§ **Problem to solve**
In the entries below, count every line containing "Protein". Return the number and nothing else.

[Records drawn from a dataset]
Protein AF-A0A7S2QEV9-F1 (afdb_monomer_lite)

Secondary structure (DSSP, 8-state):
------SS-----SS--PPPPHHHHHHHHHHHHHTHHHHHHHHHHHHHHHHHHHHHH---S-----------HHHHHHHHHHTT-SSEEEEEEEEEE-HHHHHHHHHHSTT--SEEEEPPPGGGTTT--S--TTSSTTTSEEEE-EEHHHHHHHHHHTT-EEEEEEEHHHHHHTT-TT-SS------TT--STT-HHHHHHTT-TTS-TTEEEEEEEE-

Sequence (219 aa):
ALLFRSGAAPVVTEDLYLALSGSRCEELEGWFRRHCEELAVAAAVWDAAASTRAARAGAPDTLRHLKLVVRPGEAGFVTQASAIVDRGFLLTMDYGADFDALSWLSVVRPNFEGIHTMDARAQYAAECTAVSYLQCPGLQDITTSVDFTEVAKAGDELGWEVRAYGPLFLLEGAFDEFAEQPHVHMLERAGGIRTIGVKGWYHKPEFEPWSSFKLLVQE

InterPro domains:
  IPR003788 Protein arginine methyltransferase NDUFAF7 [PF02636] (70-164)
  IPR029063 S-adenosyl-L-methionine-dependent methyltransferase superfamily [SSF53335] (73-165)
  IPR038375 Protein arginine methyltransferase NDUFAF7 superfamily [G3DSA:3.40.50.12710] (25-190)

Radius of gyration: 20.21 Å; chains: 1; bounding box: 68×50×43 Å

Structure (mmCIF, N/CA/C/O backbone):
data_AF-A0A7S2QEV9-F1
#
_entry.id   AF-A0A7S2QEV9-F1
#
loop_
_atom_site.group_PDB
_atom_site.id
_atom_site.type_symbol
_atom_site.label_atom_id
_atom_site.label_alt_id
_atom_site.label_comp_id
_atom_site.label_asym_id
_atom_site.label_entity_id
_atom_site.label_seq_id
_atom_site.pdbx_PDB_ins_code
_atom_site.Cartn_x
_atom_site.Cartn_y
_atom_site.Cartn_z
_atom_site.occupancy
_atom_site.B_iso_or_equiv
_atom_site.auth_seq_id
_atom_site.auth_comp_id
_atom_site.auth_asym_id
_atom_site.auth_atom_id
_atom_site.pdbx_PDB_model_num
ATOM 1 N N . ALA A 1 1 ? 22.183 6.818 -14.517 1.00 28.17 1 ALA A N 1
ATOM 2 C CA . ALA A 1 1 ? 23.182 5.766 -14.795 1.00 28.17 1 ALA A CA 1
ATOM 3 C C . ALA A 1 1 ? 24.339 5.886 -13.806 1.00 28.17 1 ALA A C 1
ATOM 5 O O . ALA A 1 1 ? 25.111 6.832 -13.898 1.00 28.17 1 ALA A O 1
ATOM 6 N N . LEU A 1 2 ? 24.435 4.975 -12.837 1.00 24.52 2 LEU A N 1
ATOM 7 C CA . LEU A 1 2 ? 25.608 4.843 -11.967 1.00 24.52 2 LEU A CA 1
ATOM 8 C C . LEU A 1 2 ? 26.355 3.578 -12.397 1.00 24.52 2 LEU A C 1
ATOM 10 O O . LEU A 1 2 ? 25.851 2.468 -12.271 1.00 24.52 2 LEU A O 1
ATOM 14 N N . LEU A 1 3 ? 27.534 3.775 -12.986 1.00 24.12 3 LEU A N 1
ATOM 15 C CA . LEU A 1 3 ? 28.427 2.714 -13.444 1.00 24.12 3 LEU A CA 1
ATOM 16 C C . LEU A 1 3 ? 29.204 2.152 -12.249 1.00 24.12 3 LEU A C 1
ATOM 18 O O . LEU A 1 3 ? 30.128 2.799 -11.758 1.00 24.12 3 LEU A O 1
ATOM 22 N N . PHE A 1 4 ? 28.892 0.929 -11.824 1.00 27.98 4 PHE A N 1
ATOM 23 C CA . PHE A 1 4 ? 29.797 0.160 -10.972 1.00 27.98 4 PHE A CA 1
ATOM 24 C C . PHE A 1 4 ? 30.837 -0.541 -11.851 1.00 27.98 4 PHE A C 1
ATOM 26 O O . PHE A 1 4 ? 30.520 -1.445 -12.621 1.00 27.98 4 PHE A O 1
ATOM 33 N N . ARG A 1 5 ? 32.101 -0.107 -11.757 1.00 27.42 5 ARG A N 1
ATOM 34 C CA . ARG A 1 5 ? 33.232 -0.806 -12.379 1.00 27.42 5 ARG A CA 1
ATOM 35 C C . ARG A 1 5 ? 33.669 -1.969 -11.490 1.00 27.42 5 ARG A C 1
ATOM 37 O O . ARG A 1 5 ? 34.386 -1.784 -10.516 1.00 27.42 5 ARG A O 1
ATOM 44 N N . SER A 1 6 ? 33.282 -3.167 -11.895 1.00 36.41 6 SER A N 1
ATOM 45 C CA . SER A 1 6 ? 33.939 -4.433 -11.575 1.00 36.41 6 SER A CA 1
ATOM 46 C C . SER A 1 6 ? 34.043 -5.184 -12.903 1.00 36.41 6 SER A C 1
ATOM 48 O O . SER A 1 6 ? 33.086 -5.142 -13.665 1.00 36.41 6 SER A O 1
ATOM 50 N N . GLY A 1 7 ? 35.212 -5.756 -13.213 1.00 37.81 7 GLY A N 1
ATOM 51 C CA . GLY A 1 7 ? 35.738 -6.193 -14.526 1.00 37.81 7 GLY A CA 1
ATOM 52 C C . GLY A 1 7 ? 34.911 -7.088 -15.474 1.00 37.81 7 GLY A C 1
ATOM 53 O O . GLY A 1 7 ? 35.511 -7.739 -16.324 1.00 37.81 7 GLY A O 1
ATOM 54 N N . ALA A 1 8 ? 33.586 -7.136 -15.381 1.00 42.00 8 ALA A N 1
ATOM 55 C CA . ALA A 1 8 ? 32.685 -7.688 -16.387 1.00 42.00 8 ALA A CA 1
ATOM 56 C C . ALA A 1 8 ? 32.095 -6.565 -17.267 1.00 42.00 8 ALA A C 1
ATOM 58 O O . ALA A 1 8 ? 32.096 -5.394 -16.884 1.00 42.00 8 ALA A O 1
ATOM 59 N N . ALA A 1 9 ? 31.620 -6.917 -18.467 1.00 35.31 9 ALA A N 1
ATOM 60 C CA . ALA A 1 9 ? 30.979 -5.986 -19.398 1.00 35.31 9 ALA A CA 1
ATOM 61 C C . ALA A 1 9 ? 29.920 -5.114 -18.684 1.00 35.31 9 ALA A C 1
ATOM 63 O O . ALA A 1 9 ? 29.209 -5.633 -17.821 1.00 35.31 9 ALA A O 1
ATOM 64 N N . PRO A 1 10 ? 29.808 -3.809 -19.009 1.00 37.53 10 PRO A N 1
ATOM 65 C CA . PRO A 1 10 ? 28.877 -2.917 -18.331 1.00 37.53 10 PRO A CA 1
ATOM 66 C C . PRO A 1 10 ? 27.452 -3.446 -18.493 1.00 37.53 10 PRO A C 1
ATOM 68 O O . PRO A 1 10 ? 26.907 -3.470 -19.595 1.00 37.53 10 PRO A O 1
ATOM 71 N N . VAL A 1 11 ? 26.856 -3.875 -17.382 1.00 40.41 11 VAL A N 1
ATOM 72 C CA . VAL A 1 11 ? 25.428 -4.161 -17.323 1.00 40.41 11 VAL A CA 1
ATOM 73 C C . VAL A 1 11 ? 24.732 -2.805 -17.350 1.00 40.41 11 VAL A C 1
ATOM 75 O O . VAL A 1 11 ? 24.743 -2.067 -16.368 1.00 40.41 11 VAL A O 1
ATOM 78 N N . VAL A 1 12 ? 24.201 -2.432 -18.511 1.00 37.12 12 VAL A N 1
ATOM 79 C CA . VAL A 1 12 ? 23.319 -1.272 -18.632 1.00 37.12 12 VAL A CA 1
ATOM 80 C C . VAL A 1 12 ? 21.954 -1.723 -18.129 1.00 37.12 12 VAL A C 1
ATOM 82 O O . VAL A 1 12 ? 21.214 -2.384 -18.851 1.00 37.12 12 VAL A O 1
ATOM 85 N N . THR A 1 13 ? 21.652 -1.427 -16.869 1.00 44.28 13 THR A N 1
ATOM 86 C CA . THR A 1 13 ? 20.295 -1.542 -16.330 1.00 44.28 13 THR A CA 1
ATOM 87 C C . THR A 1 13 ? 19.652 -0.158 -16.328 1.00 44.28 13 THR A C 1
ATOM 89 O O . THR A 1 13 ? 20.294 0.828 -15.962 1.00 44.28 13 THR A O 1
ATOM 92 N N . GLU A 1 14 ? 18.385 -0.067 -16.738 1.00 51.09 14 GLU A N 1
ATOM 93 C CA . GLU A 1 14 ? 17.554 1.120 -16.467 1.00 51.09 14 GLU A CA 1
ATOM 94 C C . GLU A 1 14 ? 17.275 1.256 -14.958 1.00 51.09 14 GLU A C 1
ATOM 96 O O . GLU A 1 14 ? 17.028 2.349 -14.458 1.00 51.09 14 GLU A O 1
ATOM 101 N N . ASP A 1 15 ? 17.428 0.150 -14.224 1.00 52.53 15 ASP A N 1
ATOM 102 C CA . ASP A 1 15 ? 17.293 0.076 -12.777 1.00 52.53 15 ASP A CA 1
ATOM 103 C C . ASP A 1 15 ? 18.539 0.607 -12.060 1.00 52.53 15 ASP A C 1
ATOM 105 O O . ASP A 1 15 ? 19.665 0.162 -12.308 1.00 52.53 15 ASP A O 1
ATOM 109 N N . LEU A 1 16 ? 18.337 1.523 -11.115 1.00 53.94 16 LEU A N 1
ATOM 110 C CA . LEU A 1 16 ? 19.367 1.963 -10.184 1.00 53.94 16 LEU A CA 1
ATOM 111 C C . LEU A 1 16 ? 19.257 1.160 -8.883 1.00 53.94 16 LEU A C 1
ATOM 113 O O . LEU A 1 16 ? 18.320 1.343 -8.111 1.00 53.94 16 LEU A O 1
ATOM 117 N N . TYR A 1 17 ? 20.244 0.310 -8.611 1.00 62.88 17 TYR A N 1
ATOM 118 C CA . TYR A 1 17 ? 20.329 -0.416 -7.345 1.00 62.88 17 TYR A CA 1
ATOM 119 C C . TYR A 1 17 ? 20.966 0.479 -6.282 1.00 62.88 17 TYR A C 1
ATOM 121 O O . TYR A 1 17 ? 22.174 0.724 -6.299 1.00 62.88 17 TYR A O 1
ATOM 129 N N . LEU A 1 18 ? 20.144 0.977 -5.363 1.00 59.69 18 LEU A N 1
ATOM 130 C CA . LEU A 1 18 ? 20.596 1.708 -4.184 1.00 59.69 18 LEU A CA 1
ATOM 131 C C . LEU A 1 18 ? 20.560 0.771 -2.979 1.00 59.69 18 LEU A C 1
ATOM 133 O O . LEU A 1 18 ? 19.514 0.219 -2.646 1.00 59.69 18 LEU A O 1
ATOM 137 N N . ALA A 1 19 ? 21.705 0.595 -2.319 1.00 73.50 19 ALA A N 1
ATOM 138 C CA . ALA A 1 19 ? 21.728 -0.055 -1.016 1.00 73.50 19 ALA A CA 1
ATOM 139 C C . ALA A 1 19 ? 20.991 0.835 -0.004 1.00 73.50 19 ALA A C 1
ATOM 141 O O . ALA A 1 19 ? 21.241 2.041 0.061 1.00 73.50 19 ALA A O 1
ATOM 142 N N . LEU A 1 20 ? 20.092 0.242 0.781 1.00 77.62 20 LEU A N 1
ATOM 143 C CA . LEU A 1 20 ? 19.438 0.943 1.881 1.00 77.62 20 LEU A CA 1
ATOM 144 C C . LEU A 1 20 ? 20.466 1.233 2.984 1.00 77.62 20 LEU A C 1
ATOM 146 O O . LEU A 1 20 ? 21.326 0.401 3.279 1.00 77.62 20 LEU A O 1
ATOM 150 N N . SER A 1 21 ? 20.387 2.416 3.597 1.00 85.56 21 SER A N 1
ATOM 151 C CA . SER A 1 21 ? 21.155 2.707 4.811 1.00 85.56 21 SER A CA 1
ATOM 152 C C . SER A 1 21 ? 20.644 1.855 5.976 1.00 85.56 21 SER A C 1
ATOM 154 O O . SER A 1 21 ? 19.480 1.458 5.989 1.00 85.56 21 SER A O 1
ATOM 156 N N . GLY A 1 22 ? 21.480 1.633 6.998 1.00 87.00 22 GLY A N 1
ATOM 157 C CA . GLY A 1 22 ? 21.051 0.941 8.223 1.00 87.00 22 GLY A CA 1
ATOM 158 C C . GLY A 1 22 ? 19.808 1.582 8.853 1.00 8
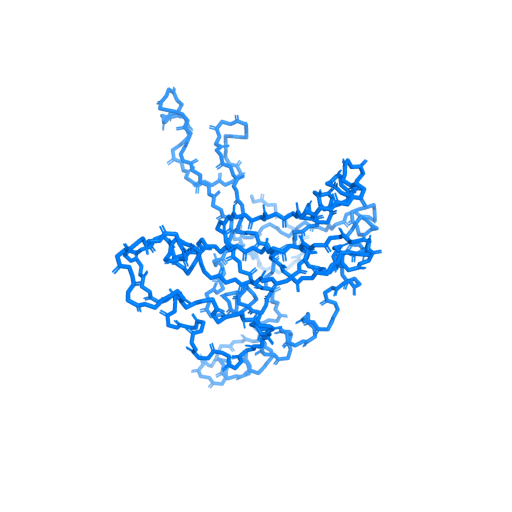7.00 22 GLY A C 1
ATOM 159 O O . GLY A 1 22 ? 18.841 0.886 9.133 1.00 87.00 22 GLY A O 1
ATOM 160 N N . SER A 1 23 ? 19.775 2.917 8.922 1.00 87.81 23 SER A N 1
ATOM 161 C CA . SER A 1 23 ? 18.610 3.674 9.403 1.00 87.81 23 SER A CA 1
ATOM 162 C C . SER A 1 23 ? 17.338 3.425 8.588 1.00 87.81 23 SER A C 1
ATOM 164 O O . SER A 1 23 ? 16.247 3.378 9.145 1.00 87.81 23 SER A O 1
ATOM 166 N N . ARG A 1 24 ? 17.458 3.248 7.265 1.00 84.50 24 ARG A N 1
ATOM 167 C CA . ARG A 1 24 ? 16.304 2.955 6.414 1.00 84.50 24 ARG A CA 1
ATOM 168 C C . ARG A 1 24 ? 15.823 1.518 6.608 1.00 84.50 24 ARG A C 1
ATOM 170 O O . ARG A 1 24 ? 14.628 1.275 6.511 1.00 84.50 24 ARG A O 1
ATOM 177 N N . CYS A 1 25 ? 16.721 0.577 6.897 1.00 87.00 25 CYS A N 1
ATOM 178 C CA . CYS A 1 25 ? 16.333 -0.785 7.263 1.00 87.00 25 CYS A CA 1
ATOM 179 C C . CYS A 1 25 ? 15.571 -0.820 8.595 1.00 87.00 25 CYS A C 1
ATOM 181 O O . CYS A 1 25 ? 14.549 -1.492 8.670 1.00 87.00 25 CYS A O 1
ATOM 183 N N . GLU A 1 26 ? 16.030 -0.072 9.603 1.00 88.94 26 GLU A N 1
ATOM 184 C CA . GLU A 1 26 ? 15.349 0.060 10.902 1.00 88.94 26 GLU A CA 1
ATOM 185 C C . GLU A 1 26 ? 13.939 0.649 10.738 1.00 88.94 26 GLU A C 1
ATOM 187 O O . GLU A 1 26 ? 12.974 0.120 11.281 1.00 88.94 26 GLU A O 1
ATOM 192 N N . GLU A 1 27 ? 13.785 1.694 9.919 1.00 88.06 27 GLU A N 1
ATOM 193 C CA . GLU A 1 27 ? 12.474 2.293 9.631 1.00 88.06 27 GLU A CA 1
ATOM 194 C C . GLU A 1 27 ? 11.496 1.295 8.986 1.00 88.06 27 GLU A C 1
ATOM 196 O O . GLU A 1 27 ? 10.299 1.301 9.274 1.00 88.06 27 GLU A O 1
ATOM 201 N N . LEU A 1 28 ? 12.002 0.419 8.116 1.00 91.44 28 LEU A N 1
ATOM 202 C CA . LEU A 1 28 ? 11.192 -0.561 7.393 1.00 91.44 28 LEU A CA 1
ATOM 203 C C . LEU A 1 28 ? 10.946 -1.854 8.180 1.00 91.44 28 LEU A C 1
ATOM 205 O O . LEU A 1 28 ? 10.132 -2.671 7.749 1.00 91.44 28 LEU A O 1
ATOM 209 N N . GLU A 1 29 ? 11.605 -2.057 9.322 1.00 93.00 29 GLU A N 1
ATOM 210 C CA . GLU A 1 29 ? 11.500 -3.290 10.110 1.00 93.00 29 GLU A CA 1
ATOM 211 C C . GLU A 1 29 ? 10.050 -3.593 10.507 1.00 93.00 29 GLU A C 1
ATOM 213 O O . GLU A 1 29 ? 9.585 -4.727 10.366 1.00 93.00 29 GLU A O 1
ATOM 218 N N . GLY A 1 30 ? 9.303 -2.570 10.936 1.00 93.50 30 GLY A N 1
ATOM 219 C CA . GLY A 1 30 ? 7.892 -2.712 11.297 1.00 93.50 30 GLY A CA 1
ATOM 220 C C . GLY A 1 30 ? 7.032 -3.216 10.136 1.00 93.50 30 GLY A C 1
ATOM 221 O O . GLY A 1 30 ? 6.217 -4.118 10.327 1.00 93.50 30 GLY A O 1
ATOM 222 N N . TRP A 1 31 ? 7.271 -2.692 8.931 1.00 95.25 31 TRP A N 1
ATOM 223 C CA . TRP A 1 31 ? 6.577 -3.122 7.717 1.00 95.25 31 TRP A CA 1
ATOM 224 C C . TRP A 1 31 ? 6.920 -4.577 7.371 1.00 95.25 31 TRP A C 1
ATOM 226 O O . TRP A 1 31 ? 6.025 -5.397 7.173 1.00 95.25 31 TRP A O 1
ATOM 236 N N . PHE A 1 32 ? 8.208 -4.944 7.385 1.00 93.88 32 PHE A N 1
ATOM 237 C CA . PHE A 1 32 ? 8.630 -6.324 7.112 1.00 93.88 32 PHE A CA 1
ATOM 238 C C . PHE A 1 32 ? 8.048 -7.320 8.113 1.00 93.88 32 PHE A C 1
ATOM 240 O O . PHE A 1 32 ? 7.628 -8.406 7.718 1.00 93.88 32 PHE A O 1
ATOM 247 N N . ARG A 1 33 ? 7.991 -6.956 9.398 1.00 95.38 33 ARG A N 1
ATOM 248 C CA . ARG A 1 33 ? 7.383 -7.791 10.437 1.00 95.38 33 ARG A CA 1
ATOM 249 C C . ARG A 1 33 ? 5.900 -8.022 10.161 1.00 95.38 33 ARG A C 1
ATOM 251 O O . ARG A 1 33 ? 5.462 -9.168 10.213 1.00 95.38 33 ARG A O 1
ATOM 258 N N . ARG A 1 34 ? 5.147 -6.964 9.839 1.00 94.19 34 ARG A N 1
ATOM 259 C CA . ARG A 1 34 ? 3.722 -7.078 9.504 1.00 94.19 34 ARG A CA 1
ATOM 260 C C . ARG A 1 34 ? 3.507 -7.918 8.251 1.00 94.19 34 ARG A C 1
ATOM 262 O O . ARG A 1 34 ? 2.627 -8.764 8.275 1.00 94.19 34 ARG A O 1
ATOM 269 N N . HIS A 1 35 ? 4.321 -7.768 7.210 1.00 93.75 35 HIS A N 1
ATOM 270 C CA . HIS A 1 35 ? 4.141 -8.443 5.914 1.00 93.75 35 HIS A CA 1
ATOM 271 C C . HIS A 1 35 ? 4.916 -9.761 5.739 1.00 93.75 35 HIS A C 1
ATOM 273 O O . HIS A 1 35 ? 4.992 -10.288 4.631 1.00 93.75 35 HIS A O 1
ATOM 279 N N . CYS A 1 36 ? 5.524 -10.302 6.798 1.00 93.00 36 CYS A N 1
ATOM 280 C CA . CYS A 1 36 ? 6.422 -11.457 6.696 1.00 93.00 36 CYS A CA 1
ATOM 281 C C . CYS A 1 36 ? 5.755 -12.683 6.043 1.00 93.00 36 CYS A C 1
ATOM 283 O O . CYS A 1 36 ? 6.347 -13.328 5.173 1.00 93.00 36 CYS A O 1
ATOM 285 N N . GLU A 1 37 ? 4.510 -12.982 6.423 1.00 90.12 37 GLU A N 1
ATOM 286 C CA . GLU A 1 37 ? 3.764 -14.125 5.889 1.00 90.12 37 GLU A CA 1
ATOM 287 C C . GLU A 1 37 ? 3.439 -13.945 4.403 1.00 90.12 37 GLU A C 1
ATOM 289 O O . GLU A 1 37 ? 3.704 -14.840 3.597 1.00 90.12 37 GLU A O 1
ATOM 294 N N . GLU A 1 38 ? 2.937 -12.778 4.003 1.00 88.44 38 GLU A N 1
ATOM 295 C CA . GLU A 1 38 ? 2.601 -12.515 2.605 1.00 88.44 38 GLU A CA 1
ATOM 296 C C . GLU A 1 38 ? 3.846 -12.408 1.723 1.00 88.44 38 GLU A C 1
ATOM 298 O O . GLU A 1 38 ? 3.831 -12.864 0.579 1.00 88.44 38 GLU A O 1
ATOM 303 N N . LEU A 1 39 ? 4.954 -11.877 2.246 1.00 89.69 39 LEU A N 1
ATOM 304 C CA . LEU A 1 39 ? 6.243 -11.875 1.553 1.00 89.69 39 LEU A CA 1
ATOM 305 C C . LEU A 1 39 ? 6.724 -13.300 1.268 1.00 89.69 39 LEU A C 1
ATOM 307 O O . LEU A 1 39 ? 7.191 -13.573 0.161 1.00 89.69 39 LEU A O 1
ATOM 311 N N . ALA A 1 40 ? 6.582 -14.217 2.229 1.00 88.06 40 ALA A N 1
ATOM 312 C CA . ALA A 1 40 ? 6.933 -15.620 2.030 1.00 88.06 40 ALA A CA 1
ATOM 313 C C . ALA A 1 40 ? 6.053 -16.276 0.952 1.00 88.06 40 ALA A C 1
ATOM 315 O O . ALA A 1 40 ? 6.556 -17.014 0.099 1.00 88.06 40 ALA A O 1
ATOM 316 N N . VAL A 1 41 ? 4.753 -15.968 0.942 1.00 86.56 41 VAL A N 1
ATOM 317 C CA . VAL A 1 41 ? 3.818 -16.439 -0.089 1.00 86.56 41 VAL A CA 1
ATOM 318 C C . VAL A 1 41 ? 4.186 -15.879 -1.468 1.00 86.56 41 VAL A C 1
ATOM 320 O O . VAL A 1 41 ? 4.290 -16.643 -2.432 1.00 86.56 41 VAL A O 1
ATOM 323 N N . ALA A 1 42 ? 4.438 -14.574 -1.576 1.00 85.12 42 ALA A N 1
ATOM 324 C CA . ALA A 1 42 ? 4.821 -13.921 -2.825 1.00 85.12 42 ALA A CA 1
ATOM 325 C C . ALA A 1 42 ? 6.148 -14.464 -3.378 1.00 85.12 42 ALA A C 1
ATOM 327 O O . ALA A 1 42 ? 6.252 -14.720 -4.580 1.00 85.12 42 ALA A O 1
ATOM 328 N N . ALA A 1 43 ? 7.135 -14.709 -2.510 1.00 84.50 43 ALA A N 1
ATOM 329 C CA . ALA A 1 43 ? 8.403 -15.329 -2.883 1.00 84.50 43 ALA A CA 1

§ **Answer for this exercise**
3